Stored entries:
········

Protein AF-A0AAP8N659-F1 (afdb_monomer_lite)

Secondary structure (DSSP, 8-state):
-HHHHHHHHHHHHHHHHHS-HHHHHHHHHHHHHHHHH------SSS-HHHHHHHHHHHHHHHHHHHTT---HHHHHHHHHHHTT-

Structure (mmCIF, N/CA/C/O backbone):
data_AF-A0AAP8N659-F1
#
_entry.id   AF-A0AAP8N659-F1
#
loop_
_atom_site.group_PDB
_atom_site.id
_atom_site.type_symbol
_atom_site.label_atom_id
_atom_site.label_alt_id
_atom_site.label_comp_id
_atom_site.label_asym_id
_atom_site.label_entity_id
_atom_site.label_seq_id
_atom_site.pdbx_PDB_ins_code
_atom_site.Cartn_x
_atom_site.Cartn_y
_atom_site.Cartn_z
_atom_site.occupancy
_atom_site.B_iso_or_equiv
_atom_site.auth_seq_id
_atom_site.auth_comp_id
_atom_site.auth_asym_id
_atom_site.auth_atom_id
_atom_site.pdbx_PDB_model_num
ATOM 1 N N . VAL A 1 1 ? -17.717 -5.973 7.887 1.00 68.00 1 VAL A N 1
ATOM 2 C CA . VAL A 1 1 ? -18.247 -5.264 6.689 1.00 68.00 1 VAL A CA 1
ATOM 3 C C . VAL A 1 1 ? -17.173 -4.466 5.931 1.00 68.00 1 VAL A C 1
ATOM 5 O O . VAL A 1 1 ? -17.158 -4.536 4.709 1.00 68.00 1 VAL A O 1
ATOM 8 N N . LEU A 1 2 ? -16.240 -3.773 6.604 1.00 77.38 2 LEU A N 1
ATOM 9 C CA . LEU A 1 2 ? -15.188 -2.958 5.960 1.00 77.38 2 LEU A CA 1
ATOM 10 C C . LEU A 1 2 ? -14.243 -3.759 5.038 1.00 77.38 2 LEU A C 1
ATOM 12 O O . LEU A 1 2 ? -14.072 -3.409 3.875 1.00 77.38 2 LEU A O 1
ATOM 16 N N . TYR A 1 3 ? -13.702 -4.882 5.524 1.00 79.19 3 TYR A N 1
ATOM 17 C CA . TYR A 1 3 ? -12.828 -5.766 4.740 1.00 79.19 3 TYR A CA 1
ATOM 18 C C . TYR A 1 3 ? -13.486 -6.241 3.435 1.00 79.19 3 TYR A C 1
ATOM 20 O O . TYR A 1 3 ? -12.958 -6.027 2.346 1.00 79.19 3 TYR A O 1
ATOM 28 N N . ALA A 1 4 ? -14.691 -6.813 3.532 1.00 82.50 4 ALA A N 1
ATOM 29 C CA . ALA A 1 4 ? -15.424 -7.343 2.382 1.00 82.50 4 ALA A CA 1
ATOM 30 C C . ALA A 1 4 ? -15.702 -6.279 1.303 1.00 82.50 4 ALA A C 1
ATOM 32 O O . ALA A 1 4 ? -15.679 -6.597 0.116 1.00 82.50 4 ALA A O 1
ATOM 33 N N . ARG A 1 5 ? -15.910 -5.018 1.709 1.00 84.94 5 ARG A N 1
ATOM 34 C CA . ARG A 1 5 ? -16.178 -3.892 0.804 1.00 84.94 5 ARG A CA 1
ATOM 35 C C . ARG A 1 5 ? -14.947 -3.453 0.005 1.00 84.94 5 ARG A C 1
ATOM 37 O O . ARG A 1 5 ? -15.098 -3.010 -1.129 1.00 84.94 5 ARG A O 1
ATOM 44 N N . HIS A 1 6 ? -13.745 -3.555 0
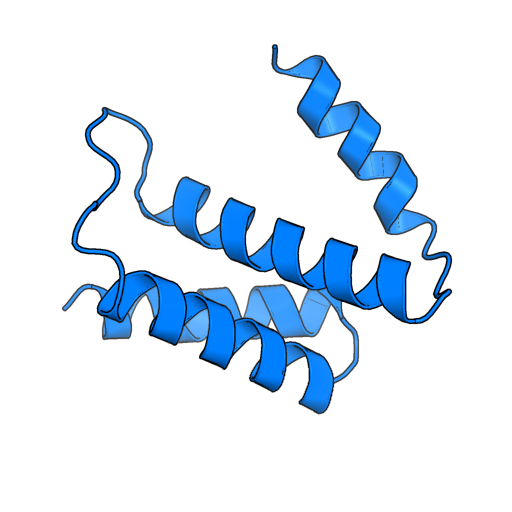.575 1.00 86.19 6 HIS A N 1
ATOM 45 C CA . HIS A 1 6 ? -12.536 -2.980 -0.028
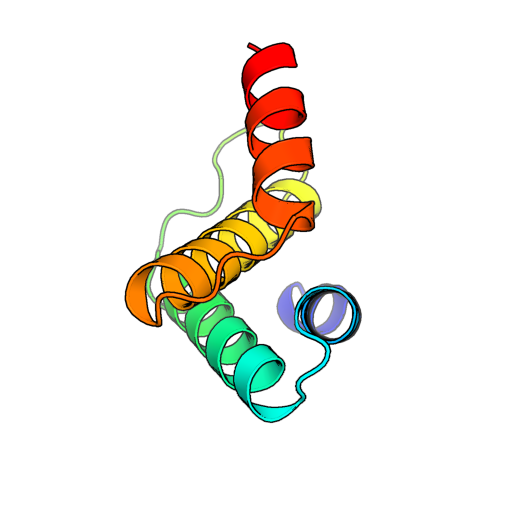 1.00 86.19 6 HIS A CA 1
ATOM 46 C C . HIS A 1 6 ? -11.532 -4.014 -0.551 1.00 86.19 6 HIS A C 1
ATOM 48 O O . HIS A 1 6 ? -10.739 -3.666 -1.426 1.00 86.19 6 HIS A O 1
ATOM 54 N N . ARG A 1 7 ? -11.598 -5.276 -0.098 1.00 88.75 7 ARG A N 1
ATOM 55 C CA . ARG A 1 7 ? -10.648 -6.342 -0.466 1.00 88.75 7 ARG A CA 1
ATOM 56 C C . ARG A 1 7 ? -10.437 -6.487 -1.973 1.00 88.75 7 ARG A C 1
ATOM 58 O O . ARG A 1 7 ? -9.314 -6.432 -2.456 1.00 88.75 7 ARG A O 1
ATOM 65 N N . GLN A 1 8 ? -11.526 -6.599 -2.731 1.00 92.94 8 GLN A N 1
ATOM 66 C CA . GLN A 1 8 ? -11.444 -6.909 -4.155 1.00 92.94 8 GLN A CA 1
ATOM 67 C C . GLN A 1 8 ? -10.912 -5.725 -4.962 1.00 92.94 8 GLN A C 1
ATOM 69 O O . GLN A 1 8 ? -10.121 -5.909 -5.884 1.00 92.94 8 GLN A O 1
ATOM 74 N N . GLY A 1 9 ? -11.354 -4.512 -4.617 1.00 93.31 9 GLY A N 1
ATOM 75 C CA . GLY A 1 9 ? -10.900 -3.293 -5.280 1.00 93.31 9 GLY A CA 1
ATOM 76 C C . GLY A 1 9 ? -9.423 -3.026 -5.012 1.00 93.31 9 GLY A C 1
ATOM 77 O O . GLY A 1 9 ? -8.691 -2.713 -5.944 1.00 93.31 9 GLY A O 1
ATOM 78 N N . LEU A 1 10 ? -8.980 -3.220 -3.766 1.00 92.69 10 LEU A N 1
ATOM 79 C CA . LEU A 1 10 ? -7.583 -3.025 -3.390 1.00 92.69 10 LEU A CA 1
ATOM 80 C C . LEU A 1 10 ? -6.660 -4.021 -4.098 1.00 92.69 10 LEU A C 1
ATOM 82 O O . LEU A 1 10 ? -5.644 -3.618 -4.653 1.00 92.69 10 LEU A O 1
ATOM 86 N N . TYR A 1 11 ? -7.039 -5.302 -4.131 1.00 94.62 11 TYR A N 1
ATOM 87 C CA . TYR A 1 11 ? -6.252 -6.323 -4.820 1.00 94.62 11 TYR A CA 1
ATOM 88 C C . TYR A 1 11 ? -6.141 -6.041 -6.325 1.00 94.62 11 TYR A C 1
ATOM 90 O O . TYR A 1 11 ? -5.047 -6.062 -6.875 1.00 94.62 11 TYR A O 1
ATOM 98 N N . ARG A 1 12 ? -7.253 -5.695 -6.993 1.00 94.56 12 ARG A N 1
ATOM 99 C CA . ARG A 1 12 ? -7.235 -5.343 -8.427 1.00 94.56 12 ARG A CA 1
ATOM 100 C C . ARG A 1 12 ? -6.391 -4.103 -8.714 1.00 94.56 12 ARG A C 1
ATOM 102 O O . ARG A 1 12 ? -5.698 -4.068 -9.722 1.00 94.56 12 ARG A O 1
ATOM 109 N N . PHE A 1 13 ? -6.447 -3.107 -7.833 1.00 93.00 13 PHE A N 1
ATOM 110 C CA . PHE A 1 13 ? -5.616 -1.911 -7.929 1.00 93.00 13 PHE A CA 1
ATOM 111 
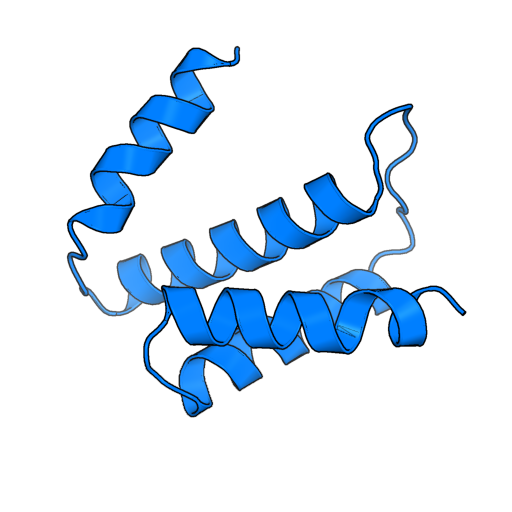C C . PHE A 1 13 ? -4.122 -2.253 -7.839 1.00 93.00 13 PHE A C 1
ATOM 113 O O . PHE A 1 13 ? -3.351 -1.851 -8.707 1.00 93.00 13 PHE A O 1
ATOM 120 N N . LEU A 1 14 ? -3.726 -3.051 -6.843 1.00 93.75 14 LEU A N 1
ATOM 121 C CA . LEU A 1 14 ? -2.340 -3.491 -6.674 1.00 93.75 14 LEU A CA 1
ATOM 122 C C . LEU A 1 14 ? -1.864 -4.383 -7.821 1.00 93.75 14 LEU A C 1
ATOM 124 O O . LEU A 1 14 ? -0.730 -4.242 -8.268 1.00 93.75 14 LEU A O 1
ATOM 128 N N . LEU A 1 15 ? -2.725 -5.258 -8.338 1.00 94.62 15 LEU A N 1
ATOM 129 C CA . LEU A 1 15 ? -2.415 -6.086 -9.501 1.00 94.62 15 LEU A CA 1
ATOM 130 C C . LEU A 1 15 ? -2.162 -5.231 -10.749 1.00 94.62 15 LEU A C 1
ATOM 132 O O . LEU A 1 15 ? -1.186 -5.462 -11.457 1.00 94.62 15 LEU A O 1
ATOM 136 N N . GLY A 1 16 ? -2.998 -4.215 -10.984 1.00 92.19 16 GLY A N 1
ATOM 137 C CA . GLY A 1 16 ? -2.831 -3.286 -12.102 1.00 92.19 16 GLY A CA 1
ATOM 138 C C . GLY A 1 16 ? -1.554 -2.447 -12.007 1.00 92.19 16 GLY A C 1
ATOM 139 O O . GLY A 1 16 ? -0.897 -2.240 -13.021 1.00 92.19 16 GLY A O 1
ATOM 140 N N . LEU A 1 17 ? -1.174 -2.000 -10.804 1.00 8
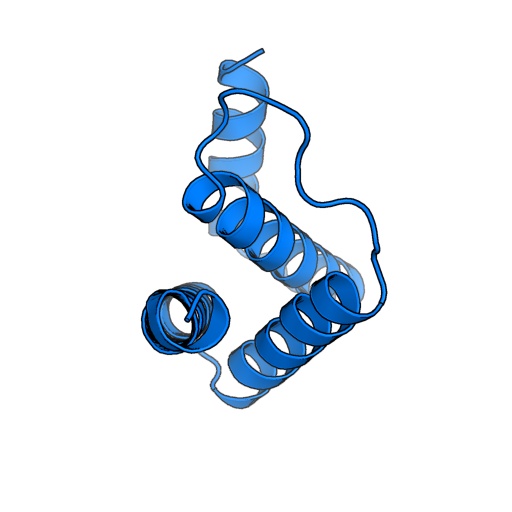9.25 17 LEU A N 1
ATOM 141 C CA . LEU A 1 17 ? 0.063 -1.234 -10.604 1.00 89.25 17 LEU A CA 1
ATOM 142 C C . LEU A 1 17 ? 1.325 -2.105 -10.663 1.00 89.25 17 LEU A C 1
ATOM 144 O O . LEU A 1 17 ? 2.333 -1.686 -11.221 1.00 89.25 17 LEU A O 1
ATOM 148 N N . SER A 1 18 ? 1.296 -3.283 -10.038 1.00 89.50 18 SER A N 1
ATOM 149 C CA . SER A 1 18 ? 2.469 -4.158 -9.923 1.00 89.50 18 SER A CA 1
ATOM 150 C C . SER A 1 18 ? 2.769 -4.940 -11.197 1.00 89.50 18 SER A C 1
ATOM 152 O O . SER A 1 18 ? 3.923 -5.303 -11.423 1.00 89.50 18 SER A O 1
ATOM 154 N N . GLY A 1 19 ? 1.737 -5.265 -11.987 1.00 89.19 19 GLY A N 1
ATOM 155 C CA . GLY A 1 19 ? 1.834 -6.197 -13.112 1.00 89.19 19 GLY A CA 1
ATOM 156 C C . GLY A 1 19 ? 2.257 -7.618 -12.710 1.00 89.19 19 GLY A C 1
ATOM 157 O O . GLY A 1 19 ? 2.501 -8.450 -13.580 1.00 89.19 19 GLY A O 1
ATOM 158 N N . LYS A 1 20 ? 2.368 -7.905 -11.405 1.00 91.50 20 LYS A N 1
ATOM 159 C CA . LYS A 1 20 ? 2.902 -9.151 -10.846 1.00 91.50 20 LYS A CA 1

········

• EXERCISE OBJECTIVE
What's needed is an exact copy of the lines above from the one with "ATOM 33 N N" through the one with "ATOM 48 O O", both included; the pictures stay out.

• WRITTEN REPLY
ATOM 33 N N . ARG A 1 5 ? -15.910 -5.018 1.709 1.00 84.94 5 ARG A N 1
ATOM 34 C CA . ARG A 1 5 ? -16.178 -3.892 0.804 1.00 84.94 5 ARG A CA 1
ATOM 35 C C . ARG A 1 5 ? -14.947 -3.453 0.005 1.00 84.94 5 ARG A C 1
ATOM 37 O O . ARG A 1 5 ? -15.098 -3.010 -1.129 1.00 84.94 5 ARG A O 1
ATOM 44 N N . HIS A 1 6 ? -13.745 -3.555 0
.575 1.00 86.19 6 HIS A N 1
ATOM 45 C CA . HIS A 1 6 ? -12.536 -2.980 -0.028
 1.00 86.19 6 HIS A CA 1
ATOM 46 C C . HIS A 1 6 ? -11.532 -4.014 -0.551 1.00 86.19 6 HIS A C 1
ATOM 48 O O . HIS A 1 6 ? -10.739 -3.666 -1.426 1.00 86.19 6 HIS A O 1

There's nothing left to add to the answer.